───── DATA EXTRACTS

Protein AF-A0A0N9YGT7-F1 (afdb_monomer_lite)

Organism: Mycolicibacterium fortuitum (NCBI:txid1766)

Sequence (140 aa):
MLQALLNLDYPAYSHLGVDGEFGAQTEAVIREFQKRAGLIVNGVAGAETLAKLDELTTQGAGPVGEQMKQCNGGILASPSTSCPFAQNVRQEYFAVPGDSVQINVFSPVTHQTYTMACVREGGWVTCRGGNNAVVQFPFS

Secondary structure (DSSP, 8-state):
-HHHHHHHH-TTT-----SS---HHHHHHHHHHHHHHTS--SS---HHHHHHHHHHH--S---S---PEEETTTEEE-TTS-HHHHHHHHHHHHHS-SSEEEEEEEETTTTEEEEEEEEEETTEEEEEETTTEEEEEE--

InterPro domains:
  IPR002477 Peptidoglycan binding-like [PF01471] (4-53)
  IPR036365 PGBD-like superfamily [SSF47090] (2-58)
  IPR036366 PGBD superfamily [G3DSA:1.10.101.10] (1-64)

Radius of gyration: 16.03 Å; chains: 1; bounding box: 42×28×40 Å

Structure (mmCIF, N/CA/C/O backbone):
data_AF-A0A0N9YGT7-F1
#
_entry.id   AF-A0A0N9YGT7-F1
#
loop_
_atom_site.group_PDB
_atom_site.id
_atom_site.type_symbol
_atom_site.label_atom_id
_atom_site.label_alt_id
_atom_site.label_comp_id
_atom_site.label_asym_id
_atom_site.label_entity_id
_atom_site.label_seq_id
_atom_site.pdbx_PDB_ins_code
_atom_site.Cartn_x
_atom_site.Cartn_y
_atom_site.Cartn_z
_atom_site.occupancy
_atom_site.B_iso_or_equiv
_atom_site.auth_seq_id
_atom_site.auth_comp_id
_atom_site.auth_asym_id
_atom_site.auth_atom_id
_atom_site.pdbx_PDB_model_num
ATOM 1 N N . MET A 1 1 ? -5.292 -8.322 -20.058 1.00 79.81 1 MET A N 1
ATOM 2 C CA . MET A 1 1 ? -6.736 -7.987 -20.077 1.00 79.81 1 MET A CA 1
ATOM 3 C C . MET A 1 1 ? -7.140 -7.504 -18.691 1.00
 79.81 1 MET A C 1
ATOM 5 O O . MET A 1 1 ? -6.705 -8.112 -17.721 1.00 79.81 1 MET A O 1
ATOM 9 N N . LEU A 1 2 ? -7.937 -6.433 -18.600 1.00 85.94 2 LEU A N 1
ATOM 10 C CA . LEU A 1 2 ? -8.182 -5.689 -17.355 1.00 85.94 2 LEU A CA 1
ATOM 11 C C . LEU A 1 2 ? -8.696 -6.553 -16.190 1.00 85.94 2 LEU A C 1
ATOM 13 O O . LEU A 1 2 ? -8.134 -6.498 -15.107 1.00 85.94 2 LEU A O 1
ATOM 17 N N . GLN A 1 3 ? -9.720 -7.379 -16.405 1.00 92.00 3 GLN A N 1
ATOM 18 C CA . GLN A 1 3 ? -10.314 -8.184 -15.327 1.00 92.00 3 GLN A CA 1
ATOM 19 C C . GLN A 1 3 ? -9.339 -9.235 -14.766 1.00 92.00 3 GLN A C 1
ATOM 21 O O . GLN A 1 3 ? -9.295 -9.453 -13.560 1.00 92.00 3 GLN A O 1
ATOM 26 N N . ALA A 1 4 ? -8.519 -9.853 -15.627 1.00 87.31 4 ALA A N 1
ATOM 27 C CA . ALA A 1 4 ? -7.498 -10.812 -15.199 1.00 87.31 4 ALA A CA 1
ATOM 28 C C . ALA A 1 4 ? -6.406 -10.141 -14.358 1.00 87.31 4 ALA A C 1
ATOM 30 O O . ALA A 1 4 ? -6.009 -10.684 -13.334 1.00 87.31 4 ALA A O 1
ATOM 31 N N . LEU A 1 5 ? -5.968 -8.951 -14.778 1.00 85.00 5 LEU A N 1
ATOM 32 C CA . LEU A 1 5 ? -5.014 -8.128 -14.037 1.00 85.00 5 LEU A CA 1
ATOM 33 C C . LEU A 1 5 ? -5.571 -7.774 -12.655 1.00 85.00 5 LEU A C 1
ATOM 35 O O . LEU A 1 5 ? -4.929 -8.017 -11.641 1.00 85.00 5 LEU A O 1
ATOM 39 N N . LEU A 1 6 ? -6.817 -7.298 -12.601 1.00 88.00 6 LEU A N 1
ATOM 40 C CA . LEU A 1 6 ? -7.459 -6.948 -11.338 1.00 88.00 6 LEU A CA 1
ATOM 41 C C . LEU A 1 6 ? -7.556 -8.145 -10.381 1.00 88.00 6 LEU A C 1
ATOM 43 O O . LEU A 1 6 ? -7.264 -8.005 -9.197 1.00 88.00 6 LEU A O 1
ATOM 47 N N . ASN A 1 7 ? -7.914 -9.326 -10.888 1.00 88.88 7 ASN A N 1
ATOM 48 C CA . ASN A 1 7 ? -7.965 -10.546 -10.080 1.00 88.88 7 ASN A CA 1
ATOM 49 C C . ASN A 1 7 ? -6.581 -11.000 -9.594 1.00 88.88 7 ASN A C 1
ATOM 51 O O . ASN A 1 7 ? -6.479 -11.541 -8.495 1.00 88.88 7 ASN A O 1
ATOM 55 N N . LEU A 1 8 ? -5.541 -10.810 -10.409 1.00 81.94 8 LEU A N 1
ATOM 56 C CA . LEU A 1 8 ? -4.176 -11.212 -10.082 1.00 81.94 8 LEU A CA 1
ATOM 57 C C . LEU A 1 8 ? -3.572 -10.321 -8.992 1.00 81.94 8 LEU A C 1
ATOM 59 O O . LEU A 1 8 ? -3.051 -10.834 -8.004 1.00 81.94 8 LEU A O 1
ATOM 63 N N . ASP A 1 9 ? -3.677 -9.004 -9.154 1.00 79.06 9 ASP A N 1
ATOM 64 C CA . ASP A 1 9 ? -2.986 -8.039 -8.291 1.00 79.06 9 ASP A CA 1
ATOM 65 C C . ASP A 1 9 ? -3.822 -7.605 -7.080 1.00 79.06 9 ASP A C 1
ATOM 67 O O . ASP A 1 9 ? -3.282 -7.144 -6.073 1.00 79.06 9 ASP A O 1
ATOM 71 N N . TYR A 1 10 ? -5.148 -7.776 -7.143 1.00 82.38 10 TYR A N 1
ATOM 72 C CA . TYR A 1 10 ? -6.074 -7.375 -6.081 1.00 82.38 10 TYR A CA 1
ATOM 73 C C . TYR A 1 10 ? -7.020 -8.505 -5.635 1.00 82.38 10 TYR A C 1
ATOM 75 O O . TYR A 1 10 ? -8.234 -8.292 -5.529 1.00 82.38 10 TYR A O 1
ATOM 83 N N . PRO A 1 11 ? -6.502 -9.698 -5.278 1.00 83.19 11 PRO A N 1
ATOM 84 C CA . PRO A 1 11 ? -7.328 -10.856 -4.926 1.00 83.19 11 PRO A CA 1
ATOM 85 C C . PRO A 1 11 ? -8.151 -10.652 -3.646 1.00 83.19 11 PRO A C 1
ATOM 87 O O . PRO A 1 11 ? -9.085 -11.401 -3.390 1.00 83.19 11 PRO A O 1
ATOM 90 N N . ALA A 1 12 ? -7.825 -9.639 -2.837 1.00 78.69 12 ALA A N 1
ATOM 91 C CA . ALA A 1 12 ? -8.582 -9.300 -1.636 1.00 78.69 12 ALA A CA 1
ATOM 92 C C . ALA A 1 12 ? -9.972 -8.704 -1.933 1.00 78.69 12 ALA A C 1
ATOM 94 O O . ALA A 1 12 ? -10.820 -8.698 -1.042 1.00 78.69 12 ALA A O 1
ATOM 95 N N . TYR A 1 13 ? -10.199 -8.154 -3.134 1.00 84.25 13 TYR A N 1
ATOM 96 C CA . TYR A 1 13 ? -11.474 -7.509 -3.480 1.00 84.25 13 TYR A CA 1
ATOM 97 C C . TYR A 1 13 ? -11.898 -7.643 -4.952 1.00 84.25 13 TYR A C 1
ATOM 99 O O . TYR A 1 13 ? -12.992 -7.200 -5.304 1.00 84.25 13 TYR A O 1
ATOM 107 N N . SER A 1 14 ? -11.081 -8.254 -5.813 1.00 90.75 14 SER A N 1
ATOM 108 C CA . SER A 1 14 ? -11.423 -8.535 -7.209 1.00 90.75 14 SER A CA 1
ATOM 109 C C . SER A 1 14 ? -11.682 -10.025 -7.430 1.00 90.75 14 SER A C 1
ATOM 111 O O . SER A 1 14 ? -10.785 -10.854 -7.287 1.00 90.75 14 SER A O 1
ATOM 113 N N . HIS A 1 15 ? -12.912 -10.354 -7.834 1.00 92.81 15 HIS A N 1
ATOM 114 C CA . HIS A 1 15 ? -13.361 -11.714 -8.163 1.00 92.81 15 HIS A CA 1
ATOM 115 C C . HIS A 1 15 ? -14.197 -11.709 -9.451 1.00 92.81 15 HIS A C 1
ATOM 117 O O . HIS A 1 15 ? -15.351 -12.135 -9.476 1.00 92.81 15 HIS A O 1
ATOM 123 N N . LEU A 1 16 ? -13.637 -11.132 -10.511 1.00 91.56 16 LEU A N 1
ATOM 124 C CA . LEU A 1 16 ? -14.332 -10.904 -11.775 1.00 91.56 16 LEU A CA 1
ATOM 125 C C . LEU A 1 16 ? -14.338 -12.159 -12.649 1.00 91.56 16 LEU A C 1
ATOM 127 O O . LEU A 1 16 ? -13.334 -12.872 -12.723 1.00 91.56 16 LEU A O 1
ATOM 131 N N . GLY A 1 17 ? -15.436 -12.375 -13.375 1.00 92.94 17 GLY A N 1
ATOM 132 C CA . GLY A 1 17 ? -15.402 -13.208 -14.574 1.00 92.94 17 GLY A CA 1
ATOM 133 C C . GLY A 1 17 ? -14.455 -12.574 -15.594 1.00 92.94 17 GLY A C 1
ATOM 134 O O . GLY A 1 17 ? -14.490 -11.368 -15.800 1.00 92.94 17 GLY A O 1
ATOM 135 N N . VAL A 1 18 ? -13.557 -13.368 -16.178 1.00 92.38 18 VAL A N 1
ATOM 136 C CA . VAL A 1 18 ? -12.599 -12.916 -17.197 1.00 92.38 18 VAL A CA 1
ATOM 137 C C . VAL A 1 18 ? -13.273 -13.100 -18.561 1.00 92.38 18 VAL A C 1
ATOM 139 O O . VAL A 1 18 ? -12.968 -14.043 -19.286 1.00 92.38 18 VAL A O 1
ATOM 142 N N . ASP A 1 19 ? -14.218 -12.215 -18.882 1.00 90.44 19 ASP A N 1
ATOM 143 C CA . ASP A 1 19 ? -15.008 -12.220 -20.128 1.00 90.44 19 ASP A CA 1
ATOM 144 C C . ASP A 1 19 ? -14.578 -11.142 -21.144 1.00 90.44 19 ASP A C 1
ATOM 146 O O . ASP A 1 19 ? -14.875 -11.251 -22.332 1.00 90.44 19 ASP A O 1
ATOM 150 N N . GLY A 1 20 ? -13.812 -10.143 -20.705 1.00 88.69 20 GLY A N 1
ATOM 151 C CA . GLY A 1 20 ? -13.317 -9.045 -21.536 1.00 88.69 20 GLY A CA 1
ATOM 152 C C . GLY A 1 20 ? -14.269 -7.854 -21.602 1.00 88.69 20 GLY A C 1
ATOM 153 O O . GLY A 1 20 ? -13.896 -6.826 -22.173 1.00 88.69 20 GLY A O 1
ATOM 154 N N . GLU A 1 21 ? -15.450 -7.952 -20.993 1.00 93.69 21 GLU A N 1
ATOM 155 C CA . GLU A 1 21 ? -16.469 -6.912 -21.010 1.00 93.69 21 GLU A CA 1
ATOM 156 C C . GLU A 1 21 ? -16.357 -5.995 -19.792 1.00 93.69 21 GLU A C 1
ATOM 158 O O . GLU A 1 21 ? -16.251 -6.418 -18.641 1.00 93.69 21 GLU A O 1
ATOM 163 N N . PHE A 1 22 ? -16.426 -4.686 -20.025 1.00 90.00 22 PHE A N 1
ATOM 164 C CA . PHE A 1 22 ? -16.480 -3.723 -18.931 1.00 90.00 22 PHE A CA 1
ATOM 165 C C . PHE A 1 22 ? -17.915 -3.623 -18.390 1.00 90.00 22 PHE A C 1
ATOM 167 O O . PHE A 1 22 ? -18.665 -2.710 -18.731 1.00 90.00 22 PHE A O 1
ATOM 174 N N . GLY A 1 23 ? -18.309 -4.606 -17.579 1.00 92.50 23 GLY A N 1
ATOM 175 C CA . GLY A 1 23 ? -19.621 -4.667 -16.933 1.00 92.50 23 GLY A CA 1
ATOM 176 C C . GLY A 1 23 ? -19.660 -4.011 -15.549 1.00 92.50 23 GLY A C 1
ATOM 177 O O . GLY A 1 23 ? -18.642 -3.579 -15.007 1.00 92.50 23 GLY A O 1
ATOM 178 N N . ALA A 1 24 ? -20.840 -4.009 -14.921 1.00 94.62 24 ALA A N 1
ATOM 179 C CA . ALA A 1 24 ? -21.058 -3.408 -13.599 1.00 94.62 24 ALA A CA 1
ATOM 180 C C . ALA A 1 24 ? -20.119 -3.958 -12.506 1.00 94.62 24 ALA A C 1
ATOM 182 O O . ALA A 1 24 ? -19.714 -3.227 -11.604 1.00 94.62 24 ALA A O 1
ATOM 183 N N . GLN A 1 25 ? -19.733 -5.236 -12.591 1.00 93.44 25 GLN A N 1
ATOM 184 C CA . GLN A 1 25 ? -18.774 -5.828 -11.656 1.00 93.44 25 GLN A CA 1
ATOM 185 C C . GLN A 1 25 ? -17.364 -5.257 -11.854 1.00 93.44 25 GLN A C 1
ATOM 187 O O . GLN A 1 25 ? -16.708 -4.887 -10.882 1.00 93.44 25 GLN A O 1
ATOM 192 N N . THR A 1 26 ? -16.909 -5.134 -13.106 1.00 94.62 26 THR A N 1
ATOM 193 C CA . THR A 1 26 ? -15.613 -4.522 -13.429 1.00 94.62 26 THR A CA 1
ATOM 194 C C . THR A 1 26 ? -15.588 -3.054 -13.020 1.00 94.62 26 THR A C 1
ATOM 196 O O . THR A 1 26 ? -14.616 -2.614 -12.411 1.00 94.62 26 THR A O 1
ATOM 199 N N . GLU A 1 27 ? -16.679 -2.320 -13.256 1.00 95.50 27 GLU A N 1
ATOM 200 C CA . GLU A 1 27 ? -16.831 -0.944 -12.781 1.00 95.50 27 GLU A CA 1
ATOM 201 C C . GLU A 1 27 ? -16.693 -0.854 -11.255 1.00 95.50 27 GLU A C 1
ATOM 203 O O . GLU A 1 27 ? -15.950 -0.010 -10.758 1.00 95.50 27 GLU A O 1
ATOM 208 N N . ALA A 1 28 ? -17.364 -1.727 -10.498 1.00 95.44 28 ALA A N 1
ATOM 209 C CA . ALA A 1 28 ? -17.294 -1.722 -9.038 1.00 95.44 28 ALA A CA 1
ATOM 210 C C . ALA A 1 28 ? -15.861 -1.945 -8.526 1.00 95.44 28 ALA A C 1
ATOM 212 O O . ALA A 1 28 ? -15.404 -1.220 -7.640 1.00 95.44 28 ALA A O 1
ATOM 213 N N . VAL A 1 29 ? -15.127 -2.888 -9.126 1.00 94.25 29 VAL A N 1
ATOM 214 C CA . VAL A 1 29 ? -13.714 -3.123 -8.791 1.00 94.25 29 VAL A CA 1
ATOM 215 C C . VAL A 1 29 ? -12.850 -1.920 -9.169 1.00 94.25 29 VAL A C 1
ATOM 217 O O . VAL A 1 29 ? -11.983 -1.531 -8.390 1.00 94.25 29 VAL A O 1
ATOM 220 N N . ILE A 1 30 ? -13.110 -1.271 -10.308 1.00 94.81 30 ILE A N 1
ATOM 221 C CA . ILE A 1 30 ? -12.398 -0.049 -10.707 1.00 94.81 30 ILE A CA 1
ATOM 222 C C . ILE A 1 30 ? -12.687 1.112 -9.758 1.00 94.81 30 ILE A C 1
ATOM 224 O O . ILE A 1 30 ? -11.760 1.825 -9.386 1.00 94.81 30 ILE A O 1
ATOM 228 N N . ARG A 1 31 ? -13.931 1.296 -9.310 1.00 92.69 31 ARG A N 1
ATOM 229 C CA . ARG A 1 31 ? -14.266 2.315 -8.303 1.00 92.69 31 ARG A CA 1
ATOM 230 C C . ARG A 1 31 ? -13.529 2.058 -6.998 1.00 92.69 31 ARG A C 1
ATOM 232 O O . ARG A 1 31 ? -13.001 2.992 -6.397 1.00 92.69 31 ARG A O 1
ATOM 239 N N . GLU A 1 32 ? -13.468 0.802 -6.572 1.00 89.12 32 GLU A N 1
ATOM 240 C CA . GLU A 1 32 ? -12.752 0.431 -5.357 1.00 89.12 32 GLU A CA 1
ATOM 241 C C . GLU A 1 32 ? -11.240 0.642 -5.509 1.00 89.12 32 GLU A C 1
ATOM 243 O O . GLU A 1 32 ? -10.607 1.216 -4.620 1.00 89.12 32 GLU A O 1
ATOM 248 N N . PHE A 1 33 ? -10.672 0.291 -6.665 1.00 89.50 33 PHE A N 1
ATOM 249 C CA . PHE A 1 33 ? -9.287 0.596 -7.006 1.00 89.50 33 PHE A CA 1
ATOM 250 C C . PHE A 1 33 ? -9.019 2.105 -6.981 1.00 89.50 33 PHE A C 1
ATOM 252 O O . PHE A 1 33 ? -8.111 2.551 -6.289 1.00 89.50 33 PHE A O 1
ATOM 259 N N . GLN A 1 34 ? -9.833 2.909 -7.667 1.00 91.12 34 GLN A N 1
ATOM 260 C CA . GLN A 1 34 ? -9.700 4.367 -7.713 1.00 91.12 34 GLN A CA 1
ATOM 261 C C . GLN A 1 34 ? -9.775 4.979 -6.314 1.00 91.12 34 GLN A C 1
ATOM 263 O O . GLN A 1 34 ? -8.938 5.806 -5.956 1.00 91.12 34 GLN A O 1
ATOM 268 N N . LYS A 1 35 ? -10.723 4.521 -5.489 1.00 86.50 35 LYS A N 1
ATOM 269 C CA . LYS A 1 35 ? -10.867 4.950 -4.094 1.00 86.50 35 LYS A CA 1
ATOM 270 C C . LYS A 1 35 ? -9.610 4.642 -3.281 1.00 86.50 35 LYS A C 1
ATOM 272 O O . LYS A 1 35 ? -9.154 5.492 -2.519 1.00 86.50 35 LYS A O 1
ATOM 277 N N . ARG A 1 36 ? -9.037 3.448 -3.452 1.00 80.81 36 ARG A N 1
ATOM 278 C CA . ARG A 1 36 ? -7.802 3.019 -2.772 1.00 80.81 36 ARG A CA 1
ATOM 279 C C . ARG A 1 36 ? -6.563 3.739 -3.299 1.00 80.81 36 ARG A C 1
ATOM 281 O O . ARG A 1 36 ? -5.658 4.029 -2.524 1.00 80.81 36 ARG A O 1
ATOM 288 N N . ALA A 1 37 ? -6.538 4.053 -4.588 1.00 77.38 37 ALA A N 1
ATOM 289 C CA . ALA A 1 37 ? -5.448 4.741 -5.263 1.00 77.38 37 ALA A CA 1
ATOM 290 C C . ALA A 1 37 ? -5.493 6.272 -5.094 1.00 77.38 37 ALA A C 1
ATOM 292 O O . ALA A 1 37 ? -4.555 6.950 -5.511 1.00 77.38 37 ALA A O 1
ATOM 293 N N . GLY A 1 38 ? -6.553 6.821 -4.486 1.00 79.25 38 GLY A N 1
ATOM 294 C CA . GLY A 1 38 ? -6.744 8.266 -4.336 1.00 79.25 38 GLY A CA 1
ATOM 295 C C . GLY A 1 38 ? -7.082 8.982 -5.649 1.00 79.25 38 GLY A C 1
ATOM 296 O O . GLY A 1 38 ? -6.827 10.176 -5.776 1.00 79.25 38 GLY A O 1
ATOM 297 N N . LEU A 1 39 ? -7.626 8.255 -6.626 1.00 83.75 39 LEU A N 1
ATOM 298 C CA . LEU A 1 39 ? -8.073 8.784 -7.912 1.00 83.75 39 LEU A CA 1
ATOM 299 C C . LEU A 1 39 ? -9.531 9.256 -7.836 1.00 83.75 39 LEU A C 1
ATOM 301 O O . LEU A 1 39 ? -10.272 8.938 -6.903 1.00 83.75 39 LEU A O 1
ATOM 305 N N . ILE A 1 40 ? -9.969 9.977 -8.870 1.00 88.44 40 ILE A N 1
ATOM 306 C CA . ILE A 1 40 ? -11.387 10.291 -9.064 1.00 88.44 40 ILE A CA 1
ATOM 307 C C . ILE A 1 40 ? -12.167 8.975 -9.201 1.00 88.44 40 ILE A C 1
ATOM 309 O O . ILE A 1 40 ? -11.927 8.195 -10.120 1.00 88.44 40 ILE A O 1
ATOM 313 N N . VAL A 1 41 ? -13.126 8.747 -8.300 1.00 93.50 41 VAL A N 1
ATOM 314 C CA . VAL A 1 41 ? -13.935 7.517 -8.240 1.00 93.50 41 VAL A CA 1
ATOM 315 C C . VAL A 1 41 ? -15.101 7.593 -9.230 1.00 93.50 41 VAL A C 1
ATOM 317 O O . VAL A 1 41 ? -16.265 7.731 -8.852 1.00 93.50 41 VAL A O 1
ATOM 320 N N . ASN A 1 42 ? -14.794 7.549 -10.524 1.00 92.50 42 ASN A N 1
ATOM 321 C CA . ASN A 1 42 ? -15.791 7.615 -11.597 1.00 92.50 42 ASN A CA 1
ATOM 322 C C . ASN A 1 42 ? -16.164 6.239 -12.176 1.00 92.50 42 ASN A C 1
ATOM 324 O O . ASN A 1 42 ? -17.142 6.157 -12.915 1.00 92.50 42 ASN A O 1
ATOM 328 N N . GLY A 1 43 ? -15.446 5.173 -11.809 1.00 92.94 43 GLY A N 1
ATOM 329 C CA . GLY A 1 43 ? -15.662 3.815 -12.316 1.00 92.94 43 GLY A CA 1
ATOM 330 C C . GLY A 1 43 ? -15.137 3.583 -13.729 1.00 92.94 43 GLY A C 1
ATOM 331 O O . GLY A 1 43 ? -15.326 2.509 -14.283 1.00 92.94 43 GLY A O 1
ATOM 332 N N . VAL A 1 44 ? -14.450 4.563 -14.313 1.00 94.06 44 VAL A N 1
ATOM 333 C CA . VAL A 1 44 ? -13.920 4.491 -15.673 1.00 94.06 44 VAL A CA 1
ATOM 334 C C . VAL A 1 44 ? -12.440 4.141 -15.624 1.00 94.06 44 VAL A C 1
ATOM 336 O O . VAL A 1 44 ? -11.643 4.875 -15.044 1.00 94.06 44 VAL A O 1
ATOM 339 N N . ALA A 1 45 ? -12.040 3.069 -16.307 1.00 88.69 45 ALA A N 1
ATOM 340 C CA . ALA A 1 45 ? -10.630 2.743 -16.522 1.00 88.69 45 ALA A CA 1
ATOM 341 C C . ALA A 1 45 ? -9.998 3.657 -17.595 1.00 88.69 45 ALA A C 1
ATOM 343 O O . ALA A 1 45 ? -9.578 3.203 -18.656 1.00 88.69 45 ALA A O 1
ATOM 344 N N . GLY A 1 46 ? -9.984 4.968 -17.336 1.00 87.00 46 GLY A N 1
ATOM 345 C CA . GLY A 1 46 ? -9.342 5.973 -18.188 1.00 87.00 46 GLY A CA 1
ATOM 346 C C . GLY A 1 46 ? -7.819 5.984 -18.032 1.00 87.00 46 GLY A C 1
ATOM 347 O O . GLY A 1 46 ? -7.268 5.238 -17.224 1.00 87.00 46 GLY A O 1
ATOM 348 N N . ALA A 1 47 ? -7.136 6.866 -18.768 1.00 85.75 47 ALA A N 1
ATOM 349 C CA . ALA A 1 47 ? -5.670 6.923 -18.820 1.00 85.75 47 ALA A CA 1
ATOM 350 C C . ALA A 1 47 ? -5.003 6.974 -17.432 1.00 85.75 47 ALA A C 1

──────────

● EXERCISE DIRECTIONS:
Your answer should consist only of the lines above between the line holding "ATOM 156 C C" and the line holding "ATOM 163 N N", inclusive, each transcribed exactly.

● RESPONSE TO THIS EXERCISE:
ATOM 156 C C . GLU A 1 21 ? -16.357 -5.995 -19.792 1.00 93.69 21 GLU A C 1
ATOM 158 O O . GLU A 1 21 ? -16.251 -6.418 -18.641 1.00 93.69 21 GLU A O 1
ATOM 163 N N . PHE A 1 22 ? -16.426 -4.686 -20.025 1.00 90.00 22 PHE A N 1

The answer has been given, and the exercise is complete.